[Records from a dataset]

====================

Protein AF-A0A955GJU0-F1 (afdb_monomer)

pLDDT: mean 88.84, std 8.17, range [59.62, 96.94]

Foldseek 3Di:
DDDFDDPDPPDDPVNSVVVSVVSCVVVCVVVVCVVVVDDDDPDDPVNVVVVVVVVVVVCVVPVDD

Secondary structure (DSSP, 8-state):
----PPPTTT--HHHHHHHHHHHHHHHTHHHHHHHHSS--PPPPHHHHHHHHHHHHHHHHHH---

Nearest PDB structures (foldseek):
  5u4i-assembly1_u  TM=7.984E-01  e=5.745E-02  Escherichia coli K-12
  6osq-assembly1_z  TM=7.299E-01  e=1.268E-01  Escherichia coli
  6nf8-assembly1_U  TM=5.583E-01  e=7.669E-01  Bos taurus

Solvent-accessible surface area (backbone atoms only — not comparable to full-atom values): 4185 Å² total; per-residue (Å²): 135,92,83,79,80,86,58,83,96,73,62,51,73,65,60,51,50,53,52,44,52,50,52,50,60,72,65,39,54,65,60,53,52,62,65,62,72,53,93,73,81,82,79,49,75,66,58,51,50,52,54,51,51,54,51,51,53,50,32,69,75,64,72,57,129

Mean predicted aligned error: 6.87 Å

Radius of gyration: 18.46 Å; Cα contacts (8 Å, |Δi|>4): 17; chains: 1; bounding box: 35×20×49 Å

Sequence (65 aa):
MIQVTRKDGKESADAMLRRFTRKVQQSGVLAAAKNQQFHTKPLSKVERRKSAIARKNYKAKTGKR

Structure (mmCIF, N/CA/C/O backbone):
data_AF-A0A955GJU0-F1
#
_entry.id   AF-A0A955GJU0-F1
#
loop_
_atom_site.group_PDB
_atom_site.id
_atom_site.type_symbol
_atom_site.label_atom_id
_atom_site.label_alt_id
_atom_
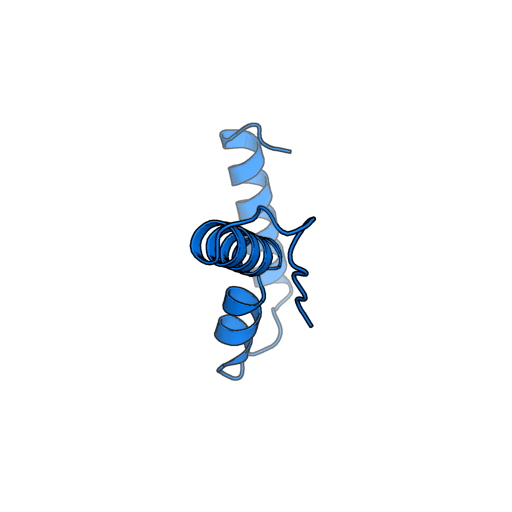site.label_comp_id
_atom_site.label_asym_id
_atom_site.label_entity_id
_atom_site.label_seq_id
_atom_site.pdbx_PDB_ins_code
_atom_site.Cartn_x
_atom_site.Cartn_y
_atom_site.Cartn_z
_atom_site.occupancy
_atom_site.B_iso_or_equiv
_atom_site.auth_seq_id
_atom_site.auth_comp_id
_atom_site.auth_asym_id
_atom_site.auth_atom_id
_atom_site.pdbx_PDB_model_num
ATOM 1 N N . MET A 1 1 ? 8.154 -11.509 -4.944 1.00 72.94 1 MET A N 1
ATOM 2 C CA . MET A 1 1 ? 9.220 -10.825 -5.709 1.00 72.94 1 MET A CA 1
ATOM 3 C C . MET A 1 1 ? 8.582 -10.130 -6.903 1.00 72.94 1 MET A C 1
ATOM 5 O O . MET A 1 1 ? 7.789 -10.760 -7.590 1.00 72.94 1 MET A O 1
ATOM 9 N N . ILE A 1 2 ? 8.825 -8.832 -7.099 1.00 83.56 2 ILE A N 1
ATOM 10 C CA . ILE A 1 2 ? 8.236 -8.070 -8.214 1.00 83.56 2 ILE A CA 1
ATOM 11 C C . ILE A 1 2 ? 9.215 -8.131 -9.376 1.00 83.56 2 ILE A C 1
ATOM 13 O O . ILE A 1 2 ? 10.332 -7.642 -9.247 1.00 83.56 2 ILE A O 1
ATOM 17 N N . GLN A 1 3 ? 8.791 -8.718 -10.491 1.00 84.56 3 GLN A N 1
ATOM 18 C CA . GLN A 1 3 ? 9.592 -8.787 -11.708 1.00 84.56 3 GLN A CA 1
ATOM 19 C C . GLN A 1 3 ? 8.933 -7.993 -12.833 1.00 84.56 3 GLN A C 1
ATOM 21 O O . GLN A 1 3 ? 7.711 -8.026 -13.007 1.00 84.56 3 GLN A O 1
ATOM 26 N N . VAL A 1 4 ? 9.752 -7.275 -13.596 1.00 84.00 4 VAL A N 1
ATOM 27 C CA . VAL A 1 4 ? 9.343 -6.564 -14.805 1.00 84.00 4 VAL A CA 1
ATOM 28 C C . VAL A 1 4 ? 10.346 -6.905 -15.893 1.00 84.00 4 VAL A C 1
ATOM 30 O O . VAL A 1 4 ? 11.524 -6.587 -15.773 1.00 84.00 4 VAL A O 1
ATOM 33 N N . THR A 1 5 ? 9.875 -7.566 -16.945 1.00 83.56 5 THR A N 1
ATOM 34 C CA . THR A 1 5 ? 10.665 -7.840 -18.144 1.00 83.56 5 THR A CA 1
ATOM 35 C C . THR A 1 5 ? 10.514 -6.694 -19.144 1.00 83.56 5 THR A C 1
ATOM 37 O O . THR A 1 5 ? 9.460 -6.036 -19.212 1.00 83.56 5 THR A O 1
ATOM 40 N N . ARG A 1 6 ? 11.591 -6.440 -19.899 1.00 78.69 6 ARG A N 1
ATOM 41 C CA . ARG A 1 6 ? 11.569 -5.530 -21.050 1.00 78.69 6 ARG A CA 1
ATOM 42 C C . ARG A 1 6 ? 10.653 -6.098 -22.115 1.00 78.69 6 ARG A C 1
ATOM 44 O O . ARG A 1 6 ? 10.726 -7.291 -22.405 1.00 78.69 6 ARG A O 1
ATOM 51 N N . LYS A 1 7 ? 9.813 -5.246 -22.692 1.00 75.62 7 LYS A N 1
ATOM 52 C CA . LYS A 1 7 ? 8.969 -5.636 -23.816 1.00 75.62 7 LYS A CA 1
ATOM 53 C C . LYS A 1 7 ? 9.675 -5.316 -25.137 1.00 75.62 7 LYS A C 1
ATOM 55 O O . LYS A 1 7 ? 10.073 -4.175 -25.359 1.00 75.62 7 LYS A O 1
ATOM 60 N N . ASP A 1 8 ? 9.842 -6.341 -25.972 1.00 67.06 8 ASP A N 1
ATOM 61 C CA . ASP A 1 8 ? 10.131 -6.294 -27.412 1.00 67.06 8 ASP A CA 1
ATOM 62 C C . ASP A 1 8 ? 11.059 -5.164 -27.883 1.00 67.06 8 ASP A C 1
ATOM 64 O O . ASP A 1 8 ? 10.632 -4.328 -28.671 1.00 67.06 8 ASP A O 1
ATOM 68 N N . GLY A 1 9 ? 12.308 -5.119 -27.394 1.00 65.94 9 GLY A N 1
ATOM 69 C CA . GLY A 1 9 ? 13.454 -4.363 -27.952 1.00 65.94 9 GLY A CA 1
ATOM 70 C C . GLY A 1 9 ? 13.333 -2.836 -28.138 1.00 65.94 9 GLY A C 1
ATOM 71 O O . GLY A 1 9 ? 14.338 -2.174 -28.370 1.00 65.94 9 GLY A O 1
ATOM 72 N N . LYS A 1 10 ? 12.129 -2.272 -28.028 1.00 73.81 10 LYS A N 1
ATOM 73 C CA . LYS A 1 10 ? 11.742 -0.890 -28.344 1.00 73.81 10 LYS A CA 1
ATOM 74 C C . LYS A 1 10 ? 11.352 -0.103 -27.094 1.00 73.81 10 LYS A C 1
ATOM 76 O O . LYS A 1 10 ? 11.078 1.090 -27.174 1.00 73.81 10 LYS A O 1
ATOM 81 N N . GLU A 1 11 ? 11.291 -0.759 -25.936 1.00 78.75 11 GLU A N 1
ATOM 82 C CA . GLU A 1 11 ? 11.055 -0.087 -24.661 1.00 78.75 11 GLU A CA 1
ATOM 83 C C . GLU A 1 11 ? 12.329 0.646 -24.214 1.00 78.75 11 GLU A C 1
ATOM 85 O O . GLU A 1 11 ? 13.390 0.039 -24.055 1.00 78.75 11 GLU A O 1
ATOM 90 N N . SER A 1 12 ? 12.223 1.958 -23.987 1.00 85.19 12 SER A N 1
ATOM 91 C CA . SER A 1 12 ? 13.304 2.731 -23.373 1.00 85.19 12 SER A CA 1
ATOM 92 C C . SER A 1 12 ? 13.512 2.309 -21.914 1.00 85.19 12 SER A C 1
ATOM 94 O O . SER A 1 12 ? 12.586 1.865 -21.228 1.00 85.19 12 SER A O 1
ATOM 96 N N . ALA A 1 13 ? 14.732 2.481 -21.401 1.00 84.38 13 ALA A N 1
ATOM 97 C CA . ALA A 1 13 ? 15.044 2.144 -20.011 1.00 84.38 13 ALA A CA 1
ATOM 98 C C . ALA A 1 13 ? 14.150 2.901 -19.003 1.00 84.38 13 ALA A C 1
ATOM 100 O O . ALA A 1 13 ? 13.737 2.322 -17.998 1.00 84.38 13 ALA A O 1
ATOM 101 N N . ASP A 1 14 ? 13.790 4.154 -19.302 1.00 88.50 14 ASP A N 1
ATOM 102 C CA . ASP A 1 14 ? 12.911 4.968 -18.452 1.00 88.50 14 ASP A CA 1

====================

### What is expected
Looking at the records above, work out how many lines include the string "Escherichia". Give the number and nothing else.

### Reply
2